Spontaneous Pneumothorax in Dogs
A 9-year-old, male, Jack Russell Terrier was presented to our emergency and critical care department with sudden shortness of breath (acute severe dyspnoea). Upon admission, our emergency and critical care team provided him with initial medical care, including oxygen supplementation, intravenous fluid therapy and preliminary blood and blood gas analysis to diagnose the cause of his condition.
In addition to this, we conducted a small animal thoracic radiography which identified a large volume of pneumothorax (collapsed lung). Using this finding, we proceeded to remove the excess air from the lung space (thoracocentesis) that only resulted in a temporary improvement. Our Dandenong veterinary team, aided by local analgesia, placed a thoracostomy tube into the lung to allow for draining.
Despite this, frequent drainage was necessary and large volumes of air were collected on each occasion. A CT examination of the thorax was performed, identifying residual pleural air and a localised accumulation of air in the dorsal aspect of the left cranial lung lobe.
The VRH veterinary surgery department performed a left intercostal thoracotomy which discovered a large, air-filled bulla on the cranial margin of the cranial portion of the left cranial lung lobe. The bulla filled with inspiration and a defect, approximately 3mm in length was leaking oxygen and ventilated anaesthetic gases. Partial lung lobectomy was performed, the thoracostomy tube was retained and the thorax closed routinely. The dog recovered well and was discharged on the second postoperative day.
What causes a spontaneous pneumothorax?
Cystic/bullous lung disease is a common cause of spontaneous pneumothorax in dogs. This includes pulmonary cysts, blebs, bullae and pnaeumatocoeles. Cysts are congenital or acquired and are lined by respiratory epithelium. Blebs are accumulations of air beneath the visceral pleura but outside the pulmonary parenchyma.
Bullae result from rupture and coalescence of alveoli secondary to emphysema, inflammation, trauma, or idiopathic causes. Pneumatocoeles are accumulations of air in other lesions, such as tumours or abscesses. Many cases have more than one lesion, with more than half of cases in one study having bilateral lesions.
Pre-operative imaging is particularly valuable as it not only allows a provisional diagnosis, but it also directs the surgical approach. Cysts or bullae may be identified on radiographs, but radiography is significantly less sensitive than CT in identifying lesions. In one study, 4 of 17 lesions were identified radiographically, compared with 13/17 using a CT scanner.
Patients with spontaneous pneumothorax secondary to pulmonary cystic or bullous disease rarely respond to conservative management. Surgical excision is generally effective in controlling the leakage of air, but the ultimate prognosis is dependent on controlling the primary cause.

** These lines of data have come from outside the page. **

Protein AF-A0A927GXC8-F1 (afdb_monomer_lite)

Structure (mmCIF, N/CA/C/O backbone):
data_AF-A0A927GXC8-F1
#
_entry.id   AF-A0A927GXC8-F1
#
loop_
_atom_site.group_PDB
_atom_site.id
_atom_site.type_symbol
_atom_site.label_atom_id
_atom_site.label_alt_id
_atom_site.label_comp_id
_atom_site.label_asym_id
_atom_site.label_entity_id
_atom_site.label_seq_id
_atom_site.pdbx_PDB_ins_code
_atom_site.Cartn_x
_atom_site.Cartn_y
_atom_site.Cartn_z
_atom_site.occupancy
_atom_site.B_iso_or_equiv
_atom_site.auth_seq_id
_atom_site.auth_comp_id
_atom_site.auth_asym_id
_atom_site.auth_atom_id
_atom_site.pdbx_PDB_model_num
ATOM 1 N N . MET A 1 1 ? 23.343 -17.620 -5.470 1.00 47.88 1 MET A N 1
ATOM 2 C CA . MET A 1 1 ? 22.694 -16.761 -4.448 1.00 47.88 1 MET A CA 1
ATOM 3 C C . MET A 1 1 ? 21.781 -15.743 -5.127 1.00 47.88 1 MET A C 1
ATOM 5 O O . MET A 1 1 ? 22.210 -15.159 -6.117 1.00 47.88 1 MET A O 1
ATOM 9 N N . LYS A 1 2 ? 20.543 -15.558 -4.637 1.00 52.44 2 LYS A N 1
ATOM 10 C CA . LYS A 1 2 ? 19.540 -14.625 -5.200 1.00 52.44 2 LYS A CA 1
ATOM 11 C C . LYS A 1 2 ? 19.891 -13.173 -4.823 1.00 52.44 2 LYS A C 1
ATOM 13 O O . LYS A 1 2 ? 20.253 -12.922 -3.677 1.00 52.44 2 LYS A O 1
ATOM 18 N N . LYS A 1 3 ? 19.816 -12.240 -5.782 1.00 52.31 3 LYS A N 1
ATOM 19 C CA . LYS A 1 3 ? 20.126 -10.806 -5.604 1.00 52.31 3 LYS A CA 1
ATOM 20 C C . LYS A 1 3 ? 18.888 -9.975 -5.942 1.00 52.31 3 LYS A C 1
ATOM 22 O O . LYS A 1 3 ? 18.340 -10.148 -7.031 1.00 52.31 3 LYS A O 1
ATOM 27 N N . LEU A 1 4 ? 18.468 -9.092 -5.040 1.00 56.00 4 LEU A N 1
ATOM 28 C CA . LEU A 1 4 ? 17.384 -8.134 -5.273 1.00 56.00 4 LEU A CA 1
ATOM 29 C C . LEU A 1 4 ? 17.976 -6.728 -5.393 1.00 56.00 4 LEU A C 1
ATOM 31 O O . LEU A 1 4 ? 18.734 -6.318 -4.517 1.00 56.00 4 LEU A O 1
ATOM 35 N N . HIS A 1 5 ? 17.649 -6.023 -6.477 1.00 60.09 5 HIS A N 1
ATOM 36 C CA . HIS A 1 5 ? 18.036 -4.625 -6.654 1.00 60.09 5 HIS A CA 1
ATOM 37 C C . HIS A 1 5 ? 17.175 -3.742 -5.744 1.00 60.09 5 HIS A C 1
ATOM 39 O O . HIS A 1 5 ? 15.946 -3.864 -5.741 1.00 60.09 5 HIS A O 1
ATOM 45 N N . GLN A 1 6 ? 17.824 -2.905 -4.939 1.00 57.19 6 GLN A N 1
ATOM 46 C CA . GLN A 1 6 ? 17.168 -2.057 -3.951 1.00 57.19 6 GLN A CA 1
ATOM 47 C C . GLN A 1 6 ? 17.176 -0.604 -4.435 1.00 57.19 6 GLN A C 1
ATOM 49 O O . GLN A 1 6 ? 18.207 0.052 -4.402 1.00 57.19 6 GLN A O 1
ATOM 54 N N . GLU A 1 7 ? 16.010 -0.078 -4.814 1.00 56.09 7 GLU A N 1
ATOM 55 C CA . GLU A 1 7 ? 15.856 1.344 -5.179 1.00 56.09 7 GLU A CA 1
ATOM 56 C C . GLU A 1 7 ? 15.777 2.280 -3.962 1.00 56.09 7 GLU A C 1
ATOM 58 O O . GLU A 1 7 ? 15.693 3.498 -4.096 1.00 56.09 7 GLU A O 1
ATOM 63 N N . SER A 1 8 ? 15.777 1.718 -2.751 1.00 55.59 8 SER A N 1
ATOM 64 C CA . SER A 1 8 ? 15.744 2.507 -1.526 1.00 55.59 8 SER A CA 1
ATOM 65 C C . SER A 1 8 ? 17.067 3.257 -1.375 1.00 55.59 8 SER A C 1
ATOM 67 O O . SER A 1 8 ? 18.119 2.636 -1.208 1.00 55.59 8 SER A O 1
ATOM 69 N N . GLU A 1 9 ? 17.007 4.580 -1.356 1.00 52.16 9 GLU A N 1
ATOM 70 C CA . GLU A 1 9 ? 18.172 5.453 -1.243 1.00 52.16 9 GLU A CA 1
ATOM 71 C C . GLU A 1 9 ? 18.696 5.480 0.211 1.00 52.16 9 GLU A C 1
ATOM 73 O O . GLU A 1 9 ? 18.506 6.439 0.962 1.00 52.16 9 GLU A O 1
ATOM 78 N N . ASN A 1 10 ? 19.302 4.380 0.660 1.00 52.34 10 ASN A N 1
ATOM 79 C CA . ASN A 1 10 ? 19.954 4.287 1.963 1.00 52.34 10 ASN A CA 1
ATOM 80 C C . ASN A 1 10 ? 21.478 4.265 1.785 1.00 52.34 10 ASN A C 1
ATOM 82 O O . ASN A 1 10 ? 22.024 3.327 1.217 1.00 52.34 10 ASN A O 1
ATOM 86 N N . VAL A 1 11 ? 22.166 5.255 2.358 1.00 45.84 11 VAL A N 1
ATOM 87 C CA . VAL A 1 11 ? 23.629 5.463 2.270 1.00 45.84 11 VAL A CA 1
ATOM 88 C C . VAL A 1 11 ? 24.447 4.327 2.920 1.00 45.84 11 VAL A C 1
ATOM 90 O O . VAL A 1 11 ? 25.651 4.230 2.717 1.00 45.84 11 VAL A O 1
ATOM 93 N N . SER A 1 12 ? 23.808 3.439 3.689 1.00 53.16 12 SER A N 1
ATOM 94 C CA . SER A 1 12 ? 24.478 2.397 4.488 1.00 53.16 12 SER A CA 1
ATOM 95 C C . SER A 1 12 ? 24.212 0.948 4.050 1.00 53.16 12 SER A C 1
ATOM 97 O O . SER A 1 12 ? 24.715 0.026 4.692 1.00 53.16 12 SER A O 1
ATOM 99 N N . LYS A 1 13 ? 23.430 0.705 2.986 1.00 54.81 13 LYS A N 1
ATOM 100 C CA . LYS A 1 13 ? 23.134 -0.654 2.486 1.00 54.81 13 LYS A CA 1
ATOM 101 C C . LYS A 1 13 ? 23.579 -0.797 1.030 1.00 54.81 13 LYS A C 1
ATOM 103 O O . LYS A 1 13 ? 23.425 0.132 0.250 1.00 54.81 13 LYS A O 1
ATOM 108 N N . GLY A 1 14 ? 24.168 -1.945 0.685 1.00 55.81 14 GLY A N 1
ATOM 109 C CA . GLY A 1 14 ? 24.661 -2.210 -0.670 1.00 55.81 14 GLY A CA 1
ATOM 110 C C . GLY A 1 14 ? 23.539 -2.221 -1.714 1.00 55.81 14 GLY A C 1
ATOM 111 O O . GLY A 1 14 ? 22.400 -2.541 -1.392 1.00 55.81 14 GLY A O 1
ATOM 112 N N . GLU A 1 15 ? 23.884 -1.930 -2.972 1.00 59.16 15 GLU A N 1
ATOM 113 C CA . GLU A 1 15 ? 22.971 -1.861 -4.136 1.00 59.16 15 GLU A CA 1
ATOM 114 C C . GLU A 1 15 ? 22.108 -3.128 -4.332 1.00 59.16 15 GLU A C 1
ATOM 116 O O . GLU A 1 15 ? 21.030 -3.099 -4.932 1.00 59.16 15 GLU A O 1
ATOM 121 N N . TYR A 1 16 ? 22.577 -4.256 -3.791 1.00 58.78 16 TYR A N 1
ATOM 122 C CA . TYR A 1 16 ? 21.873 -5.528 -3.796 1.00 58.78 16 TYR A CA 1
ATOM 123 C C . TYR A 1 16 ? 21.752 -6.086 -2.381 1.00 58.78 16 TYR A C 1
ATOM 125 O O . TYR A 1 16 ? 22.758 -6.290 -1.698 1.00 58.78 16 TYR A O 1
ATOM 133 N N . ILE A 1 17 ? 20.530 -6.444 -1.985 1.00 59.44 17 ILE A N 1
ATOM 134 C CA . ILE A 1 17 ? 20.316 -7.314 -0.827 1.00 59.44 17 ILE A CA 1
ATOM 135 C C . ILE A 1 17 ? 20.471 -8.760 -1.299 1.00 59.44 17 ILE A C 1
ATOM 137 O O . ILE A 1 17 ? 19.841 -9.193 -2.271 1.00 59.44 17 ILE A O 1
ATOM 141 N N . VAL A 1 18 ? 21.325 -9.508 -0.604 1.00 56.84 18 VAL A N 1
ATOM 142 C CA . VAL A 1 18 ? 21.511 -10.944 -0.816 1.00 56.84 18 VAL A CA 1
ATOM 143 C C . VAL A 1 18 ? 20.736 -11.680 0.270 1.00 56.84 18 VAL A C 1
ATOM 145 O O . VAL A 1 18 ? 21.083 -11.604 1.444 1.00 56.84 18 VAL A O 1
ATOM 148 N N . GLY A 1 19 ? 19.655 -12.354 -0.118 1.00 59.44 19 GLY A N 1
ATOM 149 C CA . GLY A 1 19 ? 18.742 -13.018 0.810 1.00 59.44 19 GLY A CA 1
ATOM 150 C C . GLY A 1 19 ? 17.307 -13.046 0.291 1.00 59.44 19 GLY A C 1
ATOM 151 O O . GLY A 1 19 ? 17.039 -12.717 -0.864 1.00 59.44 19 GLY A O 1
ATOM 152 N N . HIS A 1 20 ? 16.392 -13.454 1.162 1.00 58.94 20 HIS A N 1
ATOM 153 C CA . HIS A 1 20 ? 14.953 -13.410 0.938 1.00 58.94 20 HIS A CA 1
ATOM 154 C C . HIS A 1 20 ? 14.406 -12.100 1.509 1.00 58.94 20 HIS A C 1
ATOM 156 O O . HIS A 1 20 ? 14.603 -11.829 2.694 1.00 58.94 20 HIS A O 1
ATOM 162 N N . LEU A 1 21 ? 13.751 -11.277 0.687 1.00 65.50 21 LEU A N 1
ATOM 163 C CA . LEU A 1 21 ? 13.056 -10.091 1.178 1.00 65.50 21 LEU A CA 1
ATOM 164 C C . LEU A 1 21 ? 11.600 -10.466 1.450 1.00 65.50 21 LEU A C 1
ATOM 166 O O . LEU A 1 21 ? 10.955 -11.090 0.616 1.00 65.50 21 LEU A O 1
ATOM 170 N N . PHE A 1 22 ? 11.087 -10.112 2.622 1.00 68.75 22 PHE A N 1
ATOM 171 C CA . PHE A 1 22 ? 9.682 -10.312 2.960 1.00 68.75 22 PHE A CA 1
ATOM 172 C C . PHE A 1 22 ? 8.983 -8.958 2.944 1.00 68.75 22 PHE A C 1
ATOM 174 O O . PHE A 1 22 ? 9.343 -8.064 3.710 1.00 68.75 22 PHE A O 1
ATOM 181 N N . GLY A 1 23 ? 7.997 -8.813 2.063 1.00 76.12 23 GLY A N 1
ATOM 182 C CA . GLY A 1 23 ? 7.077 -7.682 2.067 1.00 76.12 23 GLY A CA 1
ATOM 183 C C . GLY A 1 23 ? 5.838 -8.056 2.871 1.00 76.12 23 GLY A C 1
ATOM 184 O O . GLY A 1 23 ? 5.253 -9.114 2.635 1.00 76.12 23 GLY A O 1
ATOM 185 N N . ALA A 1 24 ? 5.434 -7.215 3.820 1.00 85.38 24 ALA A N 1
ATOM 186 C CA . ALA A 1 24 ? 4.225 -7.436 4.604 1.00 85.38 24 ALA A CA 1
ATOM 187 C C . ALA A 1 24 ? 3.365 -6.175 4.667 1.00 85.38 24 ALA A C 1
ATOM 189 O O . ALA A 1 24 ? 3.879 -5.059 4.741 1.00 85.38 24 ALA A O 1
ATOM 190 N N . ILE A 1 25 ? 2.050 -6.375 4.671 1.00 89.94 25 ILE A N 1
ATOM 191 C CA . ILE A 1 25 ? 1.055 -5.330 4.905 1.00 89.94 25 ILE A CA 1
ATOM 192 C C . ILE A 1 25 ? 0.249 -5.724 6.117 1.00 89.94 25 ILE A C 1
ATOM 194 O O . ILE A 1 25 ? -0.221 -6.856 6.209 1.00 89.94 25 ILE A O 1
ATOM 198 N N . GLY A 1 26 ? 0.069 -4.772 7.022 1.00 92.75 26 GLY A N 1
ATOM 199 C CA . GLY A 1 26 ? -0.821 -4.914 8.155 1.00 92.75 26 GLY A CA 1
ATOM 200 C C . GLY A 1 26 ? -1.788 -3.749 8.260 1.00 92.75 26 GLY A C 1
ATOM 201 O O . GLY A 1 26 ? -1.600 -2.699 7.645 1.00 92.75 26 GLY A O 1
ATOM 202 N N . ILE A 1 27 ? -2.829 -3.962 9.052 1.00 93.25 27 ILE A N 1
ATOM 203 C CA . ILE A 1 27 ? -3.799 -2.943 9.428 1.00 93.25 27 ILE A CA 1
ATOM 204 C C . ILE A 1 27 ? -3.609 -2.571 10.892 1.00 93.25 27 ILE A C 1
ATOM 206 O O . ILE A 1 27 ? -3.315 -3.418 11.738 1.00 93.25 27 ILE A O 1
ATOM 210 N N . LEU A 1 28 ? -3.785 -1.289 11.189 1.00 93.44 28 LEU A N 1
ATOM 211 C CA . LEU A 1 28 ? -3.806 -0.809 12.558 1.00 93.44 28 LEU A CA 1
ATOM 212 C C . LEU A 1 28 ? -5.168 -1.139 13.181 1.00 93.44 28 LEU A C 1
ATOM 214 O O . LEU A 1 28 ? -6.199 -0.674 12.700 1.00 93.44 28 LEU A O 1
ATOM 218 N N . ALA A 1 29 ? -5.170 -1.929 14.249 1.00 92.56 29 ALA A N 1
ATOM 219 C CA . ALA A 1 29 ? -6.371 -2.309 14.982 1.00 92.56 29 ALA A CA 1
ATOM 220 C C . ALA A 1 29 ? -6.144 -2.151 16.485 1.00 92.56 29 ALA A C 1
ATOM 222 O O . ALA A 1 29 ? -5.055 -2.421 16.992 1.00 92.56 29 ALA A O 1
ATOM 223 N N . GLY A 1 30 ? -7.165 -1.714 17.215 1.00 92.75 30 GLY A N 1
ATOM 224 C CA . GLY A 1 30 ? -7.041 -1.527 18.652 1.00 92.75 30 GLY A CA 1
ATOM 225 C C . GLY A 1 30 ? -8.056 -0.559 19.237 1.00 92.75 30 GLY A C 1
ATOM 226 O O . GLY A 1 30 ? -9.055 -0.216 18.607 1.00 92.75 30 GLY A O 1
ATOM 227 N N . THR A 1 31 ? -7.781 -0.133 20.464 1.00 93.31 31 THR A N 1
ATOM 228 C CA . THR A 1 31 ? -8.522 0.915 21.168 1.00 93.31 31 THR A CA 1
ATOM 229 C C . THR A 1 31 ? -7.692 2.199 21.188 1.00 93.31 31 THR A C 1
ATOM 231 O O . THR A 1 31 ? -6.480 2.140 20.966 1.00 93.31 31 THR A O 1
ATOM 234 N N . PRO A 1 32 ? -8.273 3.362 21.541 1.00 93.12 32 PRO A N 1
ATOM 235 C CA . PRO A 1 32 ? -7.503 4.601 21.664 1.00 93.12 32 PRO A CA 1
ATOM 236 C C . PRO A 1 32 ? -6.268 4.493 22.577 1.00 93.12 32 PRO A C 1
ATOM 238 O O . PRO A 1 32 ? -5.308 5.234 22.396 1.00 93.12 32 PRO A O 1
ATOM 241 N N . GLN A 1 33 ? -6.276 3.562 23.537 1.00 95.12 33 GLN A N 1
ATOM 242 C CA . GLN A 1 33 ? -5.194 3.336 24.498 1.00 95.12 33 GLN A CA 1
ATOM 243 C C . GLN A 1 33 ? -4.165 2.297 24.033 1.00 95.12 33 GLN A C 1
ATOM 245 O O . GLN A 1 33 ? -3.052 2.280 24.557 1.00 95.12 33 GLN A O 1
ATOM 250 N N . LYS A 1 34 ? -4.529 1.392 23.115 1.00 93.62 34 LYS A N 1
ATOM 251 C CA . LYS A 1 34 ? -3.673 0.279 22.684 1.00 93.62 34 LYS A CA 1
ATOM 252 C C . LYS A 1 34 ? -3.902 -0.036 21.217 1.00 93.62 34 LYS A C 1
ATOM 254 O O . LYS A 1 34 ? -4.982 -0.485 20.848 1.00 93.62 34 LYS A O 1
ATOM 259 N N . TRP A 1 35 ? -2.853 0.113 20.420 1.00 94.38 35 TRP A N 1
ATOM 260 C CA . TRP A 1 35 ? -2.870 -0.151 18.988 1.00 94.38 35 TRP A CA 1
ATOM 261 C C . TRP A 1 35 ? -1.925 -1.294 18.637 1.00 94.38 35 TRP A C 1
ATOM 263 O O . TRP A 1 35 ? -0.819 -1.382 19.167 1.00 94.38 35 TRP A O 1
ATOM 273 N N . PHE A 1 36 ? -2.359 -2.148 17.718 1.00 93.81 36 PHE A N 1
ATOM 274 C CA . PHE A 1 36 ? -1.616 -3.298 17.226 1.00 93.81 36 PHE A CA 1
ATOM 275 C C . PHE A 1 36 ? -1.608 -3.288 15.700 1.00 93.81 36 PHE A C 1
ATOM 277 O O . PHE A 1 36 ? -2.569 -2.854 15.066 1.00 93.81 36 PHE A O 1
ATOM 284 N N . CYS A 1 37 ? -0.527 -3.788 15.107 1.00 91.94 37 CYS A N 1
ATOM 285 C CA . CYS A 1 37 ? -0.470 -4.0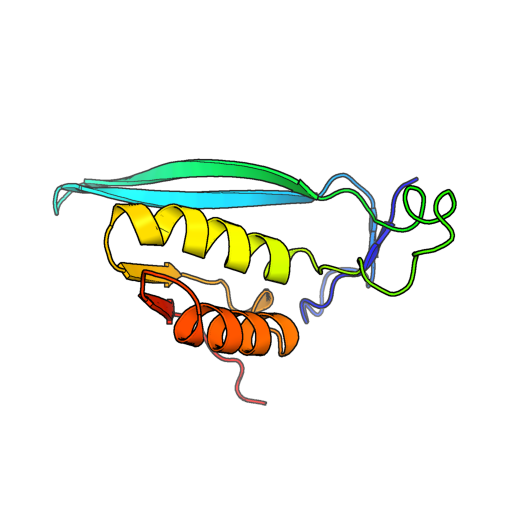54 13.676 1.00 91.94 37 CYS A CA 1
ATOM 286 C C . CYS A 1 37 ? -0.868 -5.513 13.440 1.00 91.94 37 CYS A C 1
ATOM 288 O O . CYS A 1 37 ? -0.136 -6.421 13.838 1.00 91.94 37 CYS A O 1
ATOM 290 N N . LEU A 1 38 ? -2.030 -5.737 12.826 1.00 92.25 38 LEU A N 1
ATOM 291 C CA . LEU A 1 38 ? -2.478 -7.068 12.428 1.00 92.25 38 LEU A CA 1
ATOM 292 C C . LEU A 1 38 ? -2.005 -7.341 10.996 1.00 92.25 38 LEU A C 1
ATOM 294 O O . LEU A 1 38 ? -2.413 -6.607 10.093 1.00 92.25 38 LEU A O 1
ATOM 298 N N . PRO A 1 39 ? -1.157 -8.356 10.755 1.00 91.19 39 PRO A N 1
ATOM 299 C CA . PRO A 1 39 ? -0.704 -8.671 9.407 1.00 91.19 39 PRO A CA 1
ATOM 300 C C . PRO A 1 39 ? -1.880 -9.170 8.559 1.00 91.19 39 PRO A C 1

The prognosis with bullous emphysema, for example, is guarded to poor, as the bullae are often numerous and continue to develop post-operatively. The prognosis after excision of solitary lesions is generally good, although follow-up thoracic imaging at regular intervals has been recommended to monitor for recurrence.
How is spontaneous pneumothorax treated?
Such as in the patient example above, several surgical approaches may be taken to the thorax to excise cysts and bullae. Intercostal thoracotomy is effective for single or localised lesions, but for more extensive or bilateral disease, a median sternotomy may be necessary. Alternatively, thoracoscopy has been reported for partial lung lobectomy to address multiple lesions.